Tuesday, November 9, 2010

President Obama's Comments Pre G-20 Summit


From 2008 when the practice began in response to the financial crisis, I have been deeply concerned about the Chinese policy of pegging the Yuan. The Chinese government had fixed currency value for a long time and was just starting to liberalize before the crisis. Then the government reversed course.

I think it is reasonable for the US to request that China allow its currency to appreciate against the Dollar. It is good for the Chinese people in that purchasing power increases with a stronger currency.
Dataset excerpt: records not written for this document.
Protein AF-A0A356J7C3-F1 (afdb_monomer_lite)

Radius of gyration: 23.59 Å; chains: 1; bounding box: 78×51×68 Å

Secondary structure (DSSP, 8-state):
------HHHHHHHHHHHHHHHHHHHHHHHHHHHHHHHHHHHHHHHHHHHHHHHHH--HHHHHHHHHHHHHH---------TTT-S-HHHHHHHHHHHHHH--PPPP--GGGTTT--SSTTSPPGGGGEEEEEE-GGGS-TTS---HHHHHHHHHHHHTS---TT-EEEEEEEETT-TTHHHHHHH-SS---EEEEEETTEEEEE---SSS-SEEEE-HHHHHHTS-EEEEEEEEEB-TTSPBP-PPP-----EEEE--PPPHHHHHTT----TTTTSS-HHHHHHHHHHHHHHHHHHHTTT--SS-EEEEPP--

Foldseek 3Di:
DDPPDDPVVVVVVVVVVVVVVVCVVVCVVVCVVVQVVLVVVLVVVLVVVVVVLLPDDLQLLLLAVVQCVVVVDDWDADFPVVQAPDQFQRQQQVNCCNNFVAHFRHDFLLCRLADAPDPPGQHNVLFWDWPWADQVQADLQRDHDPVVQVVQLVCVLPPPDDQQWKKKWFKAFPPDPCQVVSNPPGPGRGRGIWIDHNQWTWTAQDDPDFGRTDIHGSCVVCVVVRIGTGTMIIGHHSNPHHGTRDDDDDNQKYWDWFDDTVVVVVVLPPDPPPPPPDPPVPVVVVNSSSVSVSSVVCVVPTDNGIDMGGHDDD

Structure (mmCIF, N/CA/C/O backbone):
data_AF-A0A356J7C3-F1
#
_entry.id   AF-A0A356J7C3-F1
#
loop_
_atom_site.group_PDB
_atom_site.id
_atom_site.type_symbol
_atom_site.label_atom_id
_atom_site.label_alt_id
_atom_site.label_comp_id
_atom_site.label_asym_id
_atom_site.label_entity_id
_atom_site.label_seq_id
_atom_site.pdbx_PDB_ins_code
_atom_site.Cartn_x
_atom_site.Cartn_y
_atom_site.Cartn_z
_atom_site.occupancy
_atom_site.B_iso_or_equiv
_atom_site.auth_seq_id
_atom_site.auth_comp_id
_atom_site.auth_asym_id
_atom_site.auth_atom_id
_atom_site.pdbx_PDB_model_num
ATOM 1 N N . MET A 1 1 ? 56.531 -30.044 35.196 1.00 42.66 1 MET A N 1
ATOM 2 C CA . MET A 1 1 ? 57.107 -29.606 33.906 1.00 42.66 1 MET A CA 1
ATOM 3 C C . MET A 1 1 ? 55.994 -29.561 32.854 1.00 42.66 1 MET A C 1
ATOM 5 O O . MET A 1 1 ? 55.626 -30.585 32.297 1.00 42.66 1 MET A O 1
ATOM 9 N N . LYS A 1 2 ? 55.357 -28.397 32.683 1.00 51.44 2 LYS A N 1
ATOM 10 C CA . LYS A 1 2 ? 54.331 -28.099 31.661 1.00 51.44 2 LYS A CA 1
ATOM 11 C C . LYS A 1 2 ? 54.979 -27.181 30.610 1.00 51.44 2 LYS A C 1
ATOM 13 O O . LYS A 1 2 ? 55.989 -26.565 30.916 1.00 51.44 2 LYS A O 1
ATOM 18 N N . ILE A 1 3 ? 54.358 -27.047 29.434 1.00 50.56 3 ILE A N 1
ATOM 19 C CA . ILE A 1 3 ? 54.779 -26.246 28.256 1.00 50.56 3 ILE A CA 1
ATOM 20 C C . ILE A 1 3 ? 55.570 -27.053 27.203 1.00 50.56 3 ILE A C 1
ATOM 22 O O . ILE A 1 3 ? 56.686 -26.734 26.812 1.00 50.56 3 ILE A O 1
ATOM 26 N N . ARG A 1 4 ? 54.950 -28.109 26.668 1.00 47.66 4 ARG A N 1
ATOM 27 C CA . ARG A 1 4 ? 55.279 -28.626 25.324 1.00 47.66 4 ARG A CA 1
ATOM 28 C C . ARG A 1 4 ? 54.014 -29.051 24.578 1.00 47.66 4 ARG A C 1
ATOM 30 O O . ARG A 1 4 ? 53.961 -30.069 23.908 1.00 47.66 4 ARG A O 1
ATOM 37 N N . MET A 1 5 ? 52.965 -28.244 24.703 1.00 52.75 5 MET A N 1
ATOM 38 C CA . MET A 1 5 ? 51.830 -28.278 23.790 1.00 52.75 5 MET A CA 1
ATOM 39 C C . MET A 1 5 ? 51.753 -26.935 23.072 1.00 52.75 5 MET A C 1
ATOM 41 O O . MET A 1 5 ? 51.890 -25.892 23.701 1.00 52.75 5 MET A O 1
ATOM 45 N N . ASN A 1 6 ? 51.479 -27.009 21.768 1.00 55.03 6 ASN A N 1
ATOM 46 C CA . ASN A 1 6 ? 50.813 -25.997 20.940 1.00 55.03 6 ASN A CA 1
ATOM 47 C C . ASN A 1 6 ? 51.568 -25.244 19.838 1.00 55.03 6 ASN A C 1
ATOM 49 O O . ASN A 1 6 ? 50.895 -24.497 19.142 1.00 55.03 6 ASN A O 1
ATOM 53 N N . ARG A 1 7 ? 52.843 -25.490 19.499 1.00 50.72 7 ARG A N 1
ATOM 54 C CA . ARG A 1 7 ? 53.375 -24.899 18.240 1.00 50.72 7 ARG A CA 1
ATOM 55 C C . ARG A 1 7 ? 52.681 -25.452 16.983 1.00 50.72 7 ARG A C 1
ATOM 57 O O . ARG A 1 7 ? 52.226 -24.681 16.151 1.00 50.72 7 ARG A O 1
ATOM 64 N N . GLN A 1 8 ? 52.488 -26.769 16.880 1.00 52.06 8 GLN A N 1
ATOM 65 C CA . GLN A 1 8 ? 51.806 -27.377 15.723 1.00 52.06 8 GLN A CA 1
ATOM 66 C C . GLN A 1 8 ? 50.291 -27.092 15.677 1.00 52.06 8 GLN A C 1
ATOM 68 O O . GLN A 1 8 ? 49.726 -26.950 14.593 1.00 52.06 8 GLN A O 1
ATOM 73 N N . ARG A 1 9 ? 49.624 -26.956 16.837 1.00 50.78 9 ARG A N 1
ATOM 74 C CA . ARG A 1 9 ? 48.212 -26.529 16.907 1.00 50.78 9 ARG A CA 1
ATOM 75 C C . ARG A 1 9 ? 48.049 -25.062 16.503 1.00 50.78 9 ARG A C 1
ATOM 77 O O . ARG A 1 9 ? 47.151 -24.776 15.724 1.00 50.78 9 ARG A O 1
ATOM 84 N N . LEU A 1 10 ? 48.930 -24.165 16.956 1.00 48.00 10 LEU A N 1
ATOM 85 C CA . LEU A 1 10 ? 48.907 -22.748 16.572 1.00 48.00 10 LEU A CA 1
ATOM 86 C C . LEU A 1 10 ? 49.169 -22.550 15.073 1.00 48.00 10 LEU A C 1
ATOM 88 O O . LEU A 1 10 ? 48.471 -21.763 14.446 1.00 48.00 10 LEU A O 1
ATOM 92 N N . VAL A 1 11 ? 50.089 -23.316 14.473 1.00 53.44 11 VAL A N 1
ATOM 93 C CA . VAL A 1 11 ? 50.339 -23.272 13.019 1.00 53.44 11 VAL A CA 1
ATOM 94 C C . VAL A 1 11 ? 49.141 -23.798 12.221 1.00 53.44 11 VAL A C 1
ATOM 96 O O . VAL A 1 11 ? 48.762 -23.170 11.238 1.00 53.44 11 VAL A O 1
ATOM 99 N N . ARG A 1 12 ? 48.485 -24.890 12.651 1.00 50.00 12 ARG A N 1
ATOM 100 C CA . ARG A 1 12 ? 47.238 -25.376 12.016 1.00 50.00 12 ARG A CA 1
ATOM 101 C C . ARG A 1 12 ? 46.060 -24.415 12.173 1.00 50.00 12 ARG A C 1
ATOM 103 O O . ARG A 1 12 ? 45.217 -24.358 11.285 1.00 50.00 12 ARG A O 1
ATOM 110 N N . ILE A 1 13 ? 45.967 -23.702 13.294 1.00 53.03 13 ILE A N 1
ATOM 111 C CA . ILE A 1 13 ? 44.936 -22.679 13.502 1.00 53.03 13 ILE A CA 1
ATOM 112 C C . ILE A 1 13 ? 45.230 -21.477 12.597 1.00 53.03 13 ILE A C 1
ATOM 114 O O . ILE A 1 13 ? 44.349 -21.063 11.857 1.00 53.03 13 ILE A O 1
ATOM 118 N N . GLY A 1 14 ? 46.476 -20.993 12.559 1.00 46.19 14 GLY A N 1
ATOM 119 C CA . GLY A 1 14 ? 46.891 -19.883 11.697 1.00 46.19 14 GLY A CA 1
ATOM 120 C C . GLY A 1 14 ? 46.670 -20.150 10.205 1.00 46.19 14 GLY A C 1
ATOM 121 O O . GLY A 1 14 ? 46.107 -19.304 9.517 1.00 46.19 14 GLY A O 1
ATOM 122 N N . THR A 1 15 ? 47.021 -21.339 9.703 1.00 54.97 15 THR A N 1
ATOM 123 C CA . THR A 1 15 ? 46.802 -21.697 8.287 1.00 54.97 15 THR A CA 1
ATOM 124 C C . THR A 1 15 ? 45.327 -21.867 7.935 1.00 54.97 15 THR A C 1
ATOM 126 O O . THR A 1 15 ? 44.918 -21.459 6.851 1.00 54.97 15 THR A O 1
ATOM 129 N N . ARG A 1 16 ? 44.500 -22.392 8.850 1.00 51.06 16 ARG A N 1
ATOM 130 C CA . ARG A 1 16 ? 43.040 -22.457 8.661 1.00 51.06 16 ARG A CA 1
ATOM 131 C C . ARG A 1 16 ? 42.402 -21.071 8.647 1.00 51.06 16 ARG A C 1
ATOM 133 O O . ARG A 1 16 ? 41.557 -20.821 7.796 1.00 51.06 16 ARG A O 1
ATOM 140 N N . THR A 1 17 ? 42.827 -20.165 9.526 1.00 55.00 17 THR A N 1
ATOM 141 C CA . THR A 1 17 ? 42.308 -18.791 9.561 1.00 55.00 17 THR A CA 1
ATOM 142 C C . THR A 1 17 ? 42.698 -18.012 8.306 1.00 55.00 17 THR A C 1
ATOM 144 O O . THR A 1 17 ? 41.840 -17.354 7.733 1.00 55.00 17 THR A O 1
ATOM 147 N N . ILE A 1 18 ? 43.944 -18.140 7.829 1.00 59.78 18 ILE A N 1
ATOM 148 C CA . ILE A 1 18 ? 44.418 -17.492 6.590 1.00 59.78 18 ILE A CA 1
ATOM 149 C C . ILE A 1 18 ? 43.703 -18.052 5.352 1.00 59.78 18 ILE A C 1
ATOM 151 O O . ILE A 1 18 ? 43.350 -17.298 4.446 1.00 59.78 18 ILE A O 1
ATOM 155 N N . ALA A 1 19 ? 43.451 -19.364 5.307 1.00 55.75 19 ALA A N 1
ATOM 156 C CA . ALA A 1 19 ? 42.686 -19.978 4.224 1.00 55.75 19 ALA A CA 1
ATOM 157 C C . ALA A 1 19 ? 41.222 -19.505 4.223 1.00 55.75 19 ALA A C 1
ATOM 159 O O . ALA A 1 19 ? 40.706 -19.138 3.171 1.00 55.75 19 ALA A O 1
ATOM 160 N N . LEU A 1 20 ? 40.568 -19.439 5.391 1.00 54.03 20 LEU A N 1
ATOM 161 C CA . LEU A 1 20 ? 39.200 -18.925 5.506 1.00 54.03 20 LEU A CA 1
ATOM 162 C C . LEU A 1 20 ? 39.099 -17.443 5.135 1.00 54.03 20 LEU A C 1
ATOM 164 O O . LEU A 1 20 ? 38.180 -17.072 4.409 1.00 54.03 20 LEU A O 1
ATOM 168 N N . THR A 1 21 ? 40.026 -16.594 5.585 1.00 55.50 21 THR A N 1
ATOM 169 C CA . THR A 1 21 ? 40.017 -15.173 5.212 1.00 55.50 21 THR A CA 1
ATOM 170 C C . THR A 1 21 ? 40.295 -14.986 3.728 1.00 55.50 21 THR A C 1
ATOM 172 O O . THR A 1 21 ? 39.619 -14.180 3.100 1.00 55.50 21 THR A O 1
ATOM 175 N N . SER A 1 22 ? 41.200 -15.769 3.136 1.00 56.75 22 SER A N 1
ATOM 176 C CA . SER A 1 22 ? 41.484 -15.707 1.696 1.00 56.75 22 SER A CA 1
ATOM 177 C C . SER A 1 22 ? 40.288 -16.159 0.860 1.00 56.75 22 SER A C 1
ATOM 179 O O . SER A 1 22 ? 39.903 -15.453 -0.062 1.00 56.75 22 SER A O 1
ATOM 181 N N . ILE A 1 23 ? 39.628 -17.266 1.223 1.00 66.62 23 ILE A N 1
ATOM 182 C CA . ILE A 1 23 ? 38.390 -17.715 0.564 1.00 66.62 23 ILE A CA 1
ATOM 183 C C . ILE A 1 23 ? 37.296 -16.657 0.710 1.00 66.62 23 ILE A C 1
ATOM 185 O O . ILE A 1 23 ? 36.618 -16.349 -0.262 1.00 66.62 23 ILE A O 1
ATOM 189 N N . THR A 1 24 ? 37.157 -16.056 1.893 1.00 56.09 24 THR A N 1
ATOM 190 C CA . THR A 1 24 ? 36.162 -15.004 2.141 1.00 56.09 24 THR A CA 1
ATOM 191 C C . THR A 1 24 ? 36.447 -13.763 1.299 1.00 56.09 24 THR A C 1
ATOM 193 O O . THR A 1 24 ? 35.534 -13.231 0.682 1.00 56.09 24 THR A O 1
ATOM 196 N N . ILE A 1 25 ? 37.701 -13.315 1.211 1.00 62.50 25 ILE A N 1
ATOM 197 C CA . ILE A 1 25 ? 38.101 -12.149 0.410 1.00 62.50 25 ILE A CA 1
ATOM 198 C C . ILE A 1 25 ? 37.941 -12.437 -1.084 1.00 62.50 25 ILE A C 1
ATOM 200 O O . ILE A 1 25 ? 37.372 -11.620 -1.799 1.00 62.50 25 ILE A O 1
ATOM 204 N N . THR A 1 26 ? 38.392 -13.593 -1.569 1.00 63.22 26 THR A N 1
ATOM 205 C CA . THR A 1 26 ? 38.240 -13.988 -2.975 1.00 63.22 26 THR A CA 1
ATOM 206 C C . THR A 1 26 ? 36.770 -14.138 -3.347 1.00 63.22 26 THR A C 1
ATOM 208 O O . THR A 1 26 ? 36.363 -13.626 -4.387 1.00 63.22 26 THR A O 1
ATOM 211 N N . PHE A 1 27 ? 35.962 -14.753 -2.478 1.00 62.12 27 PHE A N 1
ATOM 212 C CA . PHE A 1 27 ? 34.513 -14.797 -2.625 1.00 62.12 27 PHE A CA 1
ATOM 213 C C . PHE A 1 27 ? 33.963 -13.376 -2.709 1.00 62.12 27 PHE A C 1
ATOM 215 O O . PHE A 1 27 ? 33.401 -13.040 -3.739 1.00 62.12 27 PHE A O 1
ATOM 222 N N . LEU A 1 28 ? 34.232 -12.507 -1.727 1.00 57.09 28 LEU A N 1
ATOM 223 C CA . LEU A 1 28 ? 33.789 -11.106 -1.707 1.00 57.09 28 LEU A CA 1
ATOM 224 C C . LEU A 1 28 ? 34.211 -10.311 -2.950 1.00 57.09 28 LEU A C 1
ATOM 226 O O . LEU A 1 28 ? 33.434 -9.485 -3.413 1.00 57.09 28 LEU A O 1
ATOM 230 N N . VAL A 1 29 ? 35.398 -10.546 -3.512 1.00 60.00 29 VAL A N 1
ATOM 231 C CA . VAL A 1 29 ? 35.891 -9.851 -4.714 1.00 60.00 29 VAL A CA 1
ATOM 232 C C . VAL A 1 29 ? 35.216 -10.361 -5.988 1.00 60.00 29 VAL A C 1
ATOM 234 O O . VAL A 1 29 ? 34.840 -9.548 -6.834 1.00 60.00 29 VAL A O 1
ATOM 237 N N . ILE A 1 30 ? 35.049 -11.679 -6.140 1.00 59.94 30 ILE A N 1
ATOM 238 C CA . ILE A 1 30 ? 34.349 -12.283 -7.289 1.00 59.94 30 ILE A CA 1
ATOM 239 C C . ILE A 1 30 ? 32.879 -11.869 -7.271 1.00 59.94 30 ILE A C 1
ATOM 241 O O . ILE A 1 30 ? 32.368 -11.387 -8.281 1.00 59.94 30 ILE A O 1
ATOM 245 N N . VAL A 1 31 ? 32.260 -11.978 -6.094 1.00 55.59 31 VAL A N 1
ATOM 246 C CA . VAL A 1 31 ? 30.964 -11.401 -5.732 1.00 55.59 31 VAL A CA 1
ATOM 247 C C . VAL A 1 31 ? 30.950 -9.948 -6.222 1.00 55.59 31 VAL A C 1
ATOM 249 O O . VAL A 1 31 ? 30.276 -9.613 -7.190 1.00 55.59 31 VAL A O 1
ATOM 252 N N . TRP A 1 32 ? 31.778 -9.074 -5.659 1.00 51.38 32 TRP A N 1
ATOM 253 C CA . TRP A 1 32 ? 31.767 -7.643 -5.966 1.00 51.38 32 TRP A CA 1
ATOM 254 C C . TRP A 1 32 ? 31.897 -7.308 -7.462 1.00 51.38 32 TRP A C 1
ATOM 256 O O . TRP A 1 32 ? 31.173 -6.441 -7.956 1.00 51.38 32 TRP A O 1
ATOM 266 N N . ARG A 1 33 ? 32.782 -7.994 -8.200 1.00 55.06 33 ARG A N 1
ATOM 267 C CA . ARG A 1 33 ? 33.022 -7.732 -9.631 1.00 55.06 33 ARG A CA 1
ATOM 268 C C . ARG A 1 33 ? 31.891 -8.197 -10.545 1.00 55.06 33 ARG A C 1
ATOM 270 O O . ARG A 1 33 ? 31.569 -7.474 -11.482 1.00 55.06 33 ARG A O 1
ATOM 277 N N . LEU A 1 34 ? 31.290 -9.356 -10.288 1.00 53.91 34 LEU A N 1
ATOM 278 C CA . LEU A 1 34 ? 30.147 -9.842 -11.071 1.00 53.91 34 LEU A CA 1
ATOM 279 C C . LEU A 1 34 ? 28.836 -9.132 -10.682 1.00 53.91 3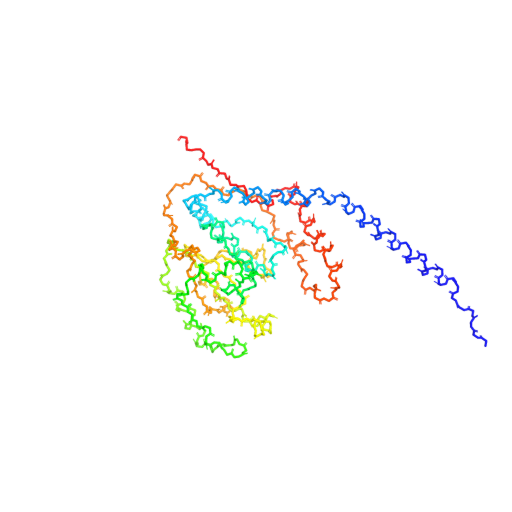4 LEU A C 1
ATOM 281 O O . LEU A 1 34 ? 27.896 -9.107 -11.470 1.00 53.91 34 LEU A O 1
ATOM 285 N N . TYR A 1 35 ? 28.777 -8.508 -9.499 1.00 55.53 35 TYR A N 1
ATOM 286 C CA . TYR A 1 35 ? 27.550 -7.923 -8.950 1.00 55.53 35 TYR A CA 1
ATOM 287 C C . TYR A 1 35 ? 27.305 -6.437 -9.218 1.00 55.53 35 TYR A C 1
ATOM 289 O O . TYR A 1 35 ? 26.154 -6.003 -9.150 1.00 55.53 35 TYR A O 1
ATOM 297 N N . LEU A 1 36 ? 28.337 -5.637 -9.490 1.00 56.88 36 LEU A N 1
ATOM 298 C CA . LEU A 1 36 ? 28.147 -4.223 -9.845 1.00 56.88 36 LEU A CA 1
ATOM 299 C C . LEU A 1 36 ? 27.249 -4.020 -11.091 1.00 56.88 36 LEU A C 1
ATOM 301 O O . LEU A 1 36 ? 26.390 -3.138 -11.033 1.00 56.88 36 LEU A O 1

A free float Yuan is the expectation for a country engaged in international trade.

In addition, I think it is reasonable for the US to request a balance of trade with all countries including leading exporters such as China, Germany, and Japan.

On a non partisan basis, I support President Obama's position as outlined in the WSJ today:

"Ahead of a summit of the Group of 20 industrial nations, which begins Thursday evening in Seoul, Mr. Obama also took a swipe at China as he escalated assertions that the Asian giant is artificially deflating the value of its currency to boost exports. He again made it clear his emphasis at the G-20 would be curbing the massive trade surpluses of a handful of countries, such as China and Germany, so countries still struggling with high unemployment can boost their exports and job markets."

Weisman, Jonathan, 2010. Obama, in indonesia, criticizes israeli settlements. The Wall Sreet Journal, Nov. 9.

If there is no change in policy, America, in essence, is subsidising the economies of China, Germany, Japan, Middle Eastern and other countries via large trade imbalances. The American people are reasonable regarding international issues, however, the balance has swung toward an unacceptable situation through many years of neglect and lack of interest.

As I have stated before on this blog, in 2007 I sat in public lectures at MIT that offered support for perpetual US trade deficits, something that I found unbelievable at the time.

For America and the world to move forward toward a path of economic growth, there must be a free float currency system and a balance of trade between the major economies. Otherwise will cause a massive mis allocation of resources and structural inefficiencies that could cripple global growth for decades into the future.